Dataset records:
>>>>>
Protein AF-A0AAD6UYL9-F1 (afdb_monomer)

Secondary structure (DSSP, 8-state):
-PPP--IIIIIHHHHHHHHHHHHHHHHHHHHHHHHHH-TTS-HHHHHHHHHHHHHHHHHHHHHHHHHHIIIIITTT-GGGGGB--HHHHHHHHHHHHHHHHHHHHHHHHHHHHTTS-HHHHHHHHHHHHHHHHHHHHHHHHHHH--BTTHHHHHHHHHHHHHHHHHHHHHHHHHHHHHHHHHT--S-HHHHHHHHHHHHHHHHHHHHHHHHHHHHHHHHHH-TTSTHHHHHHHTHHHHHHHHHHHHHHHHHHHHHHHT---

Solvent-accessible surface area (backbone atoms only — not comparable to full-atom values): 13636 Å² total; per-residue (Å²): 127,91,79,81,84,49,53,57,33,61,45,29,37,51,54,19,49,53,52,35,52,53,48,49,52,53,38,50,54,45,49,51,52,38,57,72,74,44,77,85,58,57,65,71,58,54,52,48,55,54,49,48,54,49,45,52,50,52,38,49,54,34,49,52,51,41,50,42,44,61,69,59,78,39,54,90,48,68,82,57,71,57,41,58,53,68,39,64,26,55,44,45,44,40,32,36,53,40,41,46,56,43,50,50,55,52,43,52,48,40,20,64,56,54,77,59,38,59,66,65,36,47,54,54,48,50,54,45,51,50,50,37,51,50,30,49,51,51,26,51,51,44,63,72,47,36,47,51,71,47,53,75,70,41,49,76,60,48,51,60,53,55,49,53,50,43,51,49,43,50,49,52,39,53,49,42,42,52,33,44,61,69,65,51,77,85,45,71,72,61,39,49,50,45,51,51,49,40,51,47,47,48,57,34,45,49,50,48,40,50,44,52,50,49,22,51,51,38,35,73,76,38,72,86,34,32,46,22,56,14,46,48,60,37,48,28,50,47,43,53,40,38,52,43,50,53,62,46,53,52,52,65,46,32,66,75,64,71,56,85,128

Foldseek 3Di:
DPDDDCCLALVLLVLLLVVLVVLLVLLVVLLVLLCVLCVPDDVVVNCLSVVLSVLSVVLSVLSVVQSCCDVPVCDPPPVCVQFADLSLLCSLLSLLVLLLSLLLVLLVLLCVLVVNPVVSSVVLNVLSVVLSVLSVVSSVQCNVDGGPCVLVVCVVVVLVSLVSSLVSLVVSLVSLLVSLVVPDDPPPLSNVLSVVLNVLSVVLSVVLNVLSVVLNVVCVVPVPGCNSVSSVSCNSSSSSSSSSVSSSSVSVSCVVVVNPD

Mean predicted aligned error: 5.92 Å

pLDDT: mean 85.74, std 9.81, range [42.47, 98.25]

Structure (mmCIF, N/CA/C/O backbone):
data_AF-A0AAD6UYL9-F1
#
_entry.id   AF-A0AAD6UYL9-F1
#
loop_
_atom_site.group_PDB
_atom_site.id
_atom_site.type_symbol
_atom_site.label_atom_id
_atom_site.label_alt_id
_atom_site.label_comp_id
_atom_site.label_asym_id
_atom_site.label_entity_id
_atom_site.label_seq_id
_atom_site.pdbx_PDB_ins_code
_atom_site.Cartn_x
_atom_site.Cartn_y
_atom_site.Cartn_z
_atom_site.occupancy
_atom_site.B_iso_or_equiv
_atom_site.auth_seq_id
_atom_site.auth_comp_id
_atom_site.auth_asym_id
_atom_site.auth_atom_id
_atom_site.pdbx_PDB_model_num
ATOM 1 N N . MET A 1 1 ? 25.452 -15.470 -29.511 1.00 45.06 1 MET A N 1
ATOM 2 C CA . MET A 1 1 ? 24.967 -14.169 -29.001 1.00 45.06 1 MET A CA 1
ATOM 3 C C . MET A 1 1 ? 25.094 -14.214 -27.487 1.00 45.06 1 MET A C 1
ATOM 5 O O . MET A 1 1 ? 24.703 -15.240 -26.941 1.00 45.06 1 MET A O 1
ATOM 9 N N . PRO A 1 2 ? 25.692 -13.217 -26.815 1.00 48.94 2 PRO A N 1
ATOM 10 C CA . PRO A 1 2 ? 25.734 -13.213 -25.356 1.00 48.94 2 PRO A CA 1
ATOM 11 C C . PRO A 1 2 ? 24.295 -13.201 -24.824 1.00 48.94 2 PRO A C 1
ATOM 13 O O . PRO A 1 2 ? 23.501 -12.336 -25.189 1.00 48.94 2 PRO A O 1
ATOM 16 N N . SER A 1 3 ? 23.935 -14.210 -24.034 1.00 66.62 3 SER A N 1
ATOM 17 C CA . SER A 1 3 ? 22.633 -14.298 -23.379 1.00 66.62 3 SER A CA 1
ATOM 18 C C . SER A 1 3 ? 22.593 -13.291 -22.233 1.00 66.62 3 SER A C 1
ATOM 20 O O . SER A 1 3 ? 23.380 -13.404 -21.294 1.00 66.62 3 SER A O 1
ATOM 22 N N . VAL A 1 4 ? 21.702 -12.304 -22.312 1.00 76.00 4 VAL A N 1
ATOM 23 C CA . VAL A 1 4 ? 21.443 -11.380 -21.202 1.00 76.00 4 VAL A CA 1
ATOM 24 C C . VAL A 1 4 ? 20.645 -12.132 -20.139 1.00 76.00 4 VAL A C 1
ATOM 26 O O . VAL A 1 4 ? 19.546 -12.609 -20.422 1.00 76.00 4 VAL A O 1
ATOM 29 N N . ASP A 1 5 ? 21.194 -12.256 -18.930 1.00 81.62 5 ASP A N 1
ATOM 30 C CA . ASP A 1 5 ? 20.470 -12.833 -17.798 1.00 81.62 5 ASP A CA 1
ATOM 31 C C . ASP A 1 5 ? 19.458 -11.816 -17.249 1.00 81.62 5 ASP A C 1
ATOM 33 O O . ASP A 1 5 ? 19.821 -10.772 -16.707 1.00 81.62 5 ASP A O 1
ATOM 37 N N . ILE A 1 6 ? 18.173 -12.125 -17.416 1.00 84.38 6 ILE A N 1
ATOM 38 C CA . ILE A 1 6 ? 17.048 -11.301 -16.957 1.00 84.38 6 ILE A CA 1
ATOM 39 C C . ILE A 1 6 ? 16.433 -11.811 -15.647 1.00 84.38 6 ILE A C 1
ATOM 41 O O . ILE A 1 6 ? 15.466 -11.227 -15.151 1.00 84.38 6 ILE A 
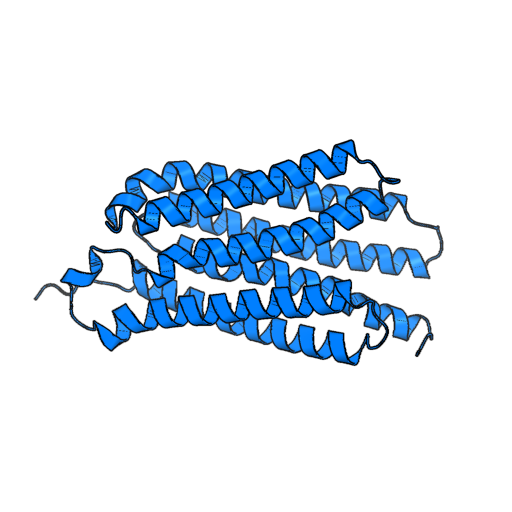O 1
ATOM 45 N N . ALA A 1 7 ? 16.953 -12.901 -15.072 1.00 85.31 7 ALA A N 1
ATOM 46 C CA . ALA A 1 7 ? 16.418 -13.462 -13.836 1.00 85.31 7 ALA A CA 1
ATOM 47 C C . ALA A 1 7 ? 16.488 -12.472 -12.651 1.00 85.31 7 ALA A C 1
ATOM 49 O O . ALA A 1 7 ? 15.480 -12.332 -11.951 1.00 85.31 7 ALA A O 1
ATOM 50 N N . PRO A 1 8 ? 17.580 -11.706 -12.444 1.00 85.38 8 PRO A N 1
ATOM 51 C CA . PRO A 1 8 ? 17.658 -10.751 -11.335 1.00 85.38 8 PRO A CA 1
ATOM 52 C C . PRO A 1 8 ? 16.688 -9.565 -11.449 1.00 85.38 8 PRO A C 1
ATOM 54 O O . PRO A 1 8 ? 16.316 -8.965 -10.435 1.00 85.38 8 PRO A O 1
ATOM 57 N N . SER A 1 9 ? 16.257 -9.232 -12.668 1.00 86.12 9 SER A N 1
ATOM 58 C CA . SER A 1 9 ? 15.321 -8.146 -12.959 1.00 86.12 9 SER A CA 1
ATOM 59 C C . SER A 1 9 ? 13.891 -8.676 -13.102 1.00 86.12 9 SER A C 1
ATOM 61 O O . SER A 1 9 ? 13.124 -8.689 -12.138 1.00 86.12 9 SER A O 1
ATOM 63 N N . PHE A 1 10 ? 13.526 -9.164 -14.284 1.00 88.06 10 PHE A N 1
ATOM 64 C CA . PHE A 1 10 ? 12.172 -9.624 -14.589 1.00 88.06 10 PHE A CA 1
ATOM 65 C C . PHE A 1 10 ? 11.795 -10.911 -13.855 1.00 88.06 10 PHE A C 1
ATOM 67 O O . PHE A 1 10 ? 10.630 -11.074 -13.499 1.00 88.06 10 PHE A O 1
ATOM 74 N N . GLY A 1 11 ? 12.754 -11.794 -13.559 1.00 89.56 11 GLY A N 1
ATOM 75 C CA . GLY A 1 11 ? 12.495 -12.965 -12.713 1.00 89.56 11 GLY A CA 1
ATOM 76 C C . GLY A 1 11 ? 12.043 -12.565 -11.303 1.00 89.56 11 GLY A C 1
ATOM 77 O O . GLY A 1 11 ? 11.029 -13.063 -10.813 1.00 89.56 11 GLY A O 1
ATOM 78 N N . SER A 1 12 ? 12.719 -11.589 -10.689 1.00 91.44 12 SER A N 1
ATOM 79 C CA . SER A 1 12 ? 12.312 -11.011 -9.400 1.00 91.44 12 SER A CA 1
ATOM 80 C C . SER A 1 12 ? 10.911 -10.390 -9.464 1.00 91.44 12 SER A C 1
<<<<<
Your assignment:
In the listing above, find the line containing "ATOM 23 C CA" and the line containing "ATOM 57 N N"; print those lines and every line between them exactly, leaving out pictures.

Response below:
ATOM 23 C CA . VAL A 1 4 ? 21.443 -11.380 -21.202 1.00 76.00 4 VAL A CA 1
ATOM 24 C C . VAL A 1 4 ? 20.645 -12.132 -20.139 1.00 76.00 4 VAL A C 1
ATOM 26 O O . VAL A 1 4 ? 19.546 -12.609 -20.422 1.00 76.00 4 VAL A O 1
ATOM 29 N N . ASP A 1 5 ? 21.194 -12.256 -18.930 1.00 81.62 5 ASP A N 1
ATOM 30 C CA . ASP A 1 5 ? 20.470 -12.833 -17.798 1.00 81.62 5 ASP A CA 1
ATOM 31 C C . ASP A 1 5 ? 19.458 -11.816 -17.249 1.00 81.62 5 ASP A C 1
ATOM 33 O O . ASP A 1 5 ? 19.821 -10.772 -16.707 1.00 81.62 5 ASP A O 1
ATOM 37 N N . ILE A 1 6 ? 18.173 -12.125 -17.416 1.00 84.38 6 ILE A N 1
ATOM 38 C CA . ILE A 1 6 ? 17.048 -11.301 -16.957 1.00 84.38 6 ILE A CA 1
ATOM 39 C C . ILE A 1 6 ? 16.433 -11.811 -15.647 1.00 84.38 6 ILE A C 1
ATOM 41 O O . ILE A 1 6 ? 15.466 -11.227 -15.151 1.00 84.38 6 ILE A 
O 1
ATOM 45 N N . ALA A 1 7 ? 16.953 -12.901 -15.072 1.00 85.31 7 ALA A N 1
ATOM 46 C CA . ALA A 1 7 ? 16.418 -13.462 -13.836 1.00 85.31 7 ALA A CA 1
ATOM 47 C C . ALA A 1 7 ? 16.488 -12.472 -12.651 1.00 85.31 7 ALA A C 1
ATOM 49 O O . ALA A 1 7 ? 15.480 -12.332 -11.951 1.00 85.31 7 ALA A O 1
ATOM 50 N N . PRO A 1 8 ? 17.580 -11.706 -12.444 1.00 85.38 8 PRO A N 1
ATOM 51 C CA . PRO A 1 8 ? 17.658 -10.751 -11.335 1.00 85.38 8 PRO A CA 1
ATOM 52 C C . PRO A 1 8 ? 16.688 -9.565 -11.449 1.00 85.38 8 PRO A C 1
ATOM 54 O O . PRO A 1 8 ? 16.316 -8.965 -10.435 1.00 85.38 8 PRO A O 1
ATOM 57 N N . SER A 1 9 ? 16.257 -9.232 -12.668 1.00 86.12 9 SER A N 1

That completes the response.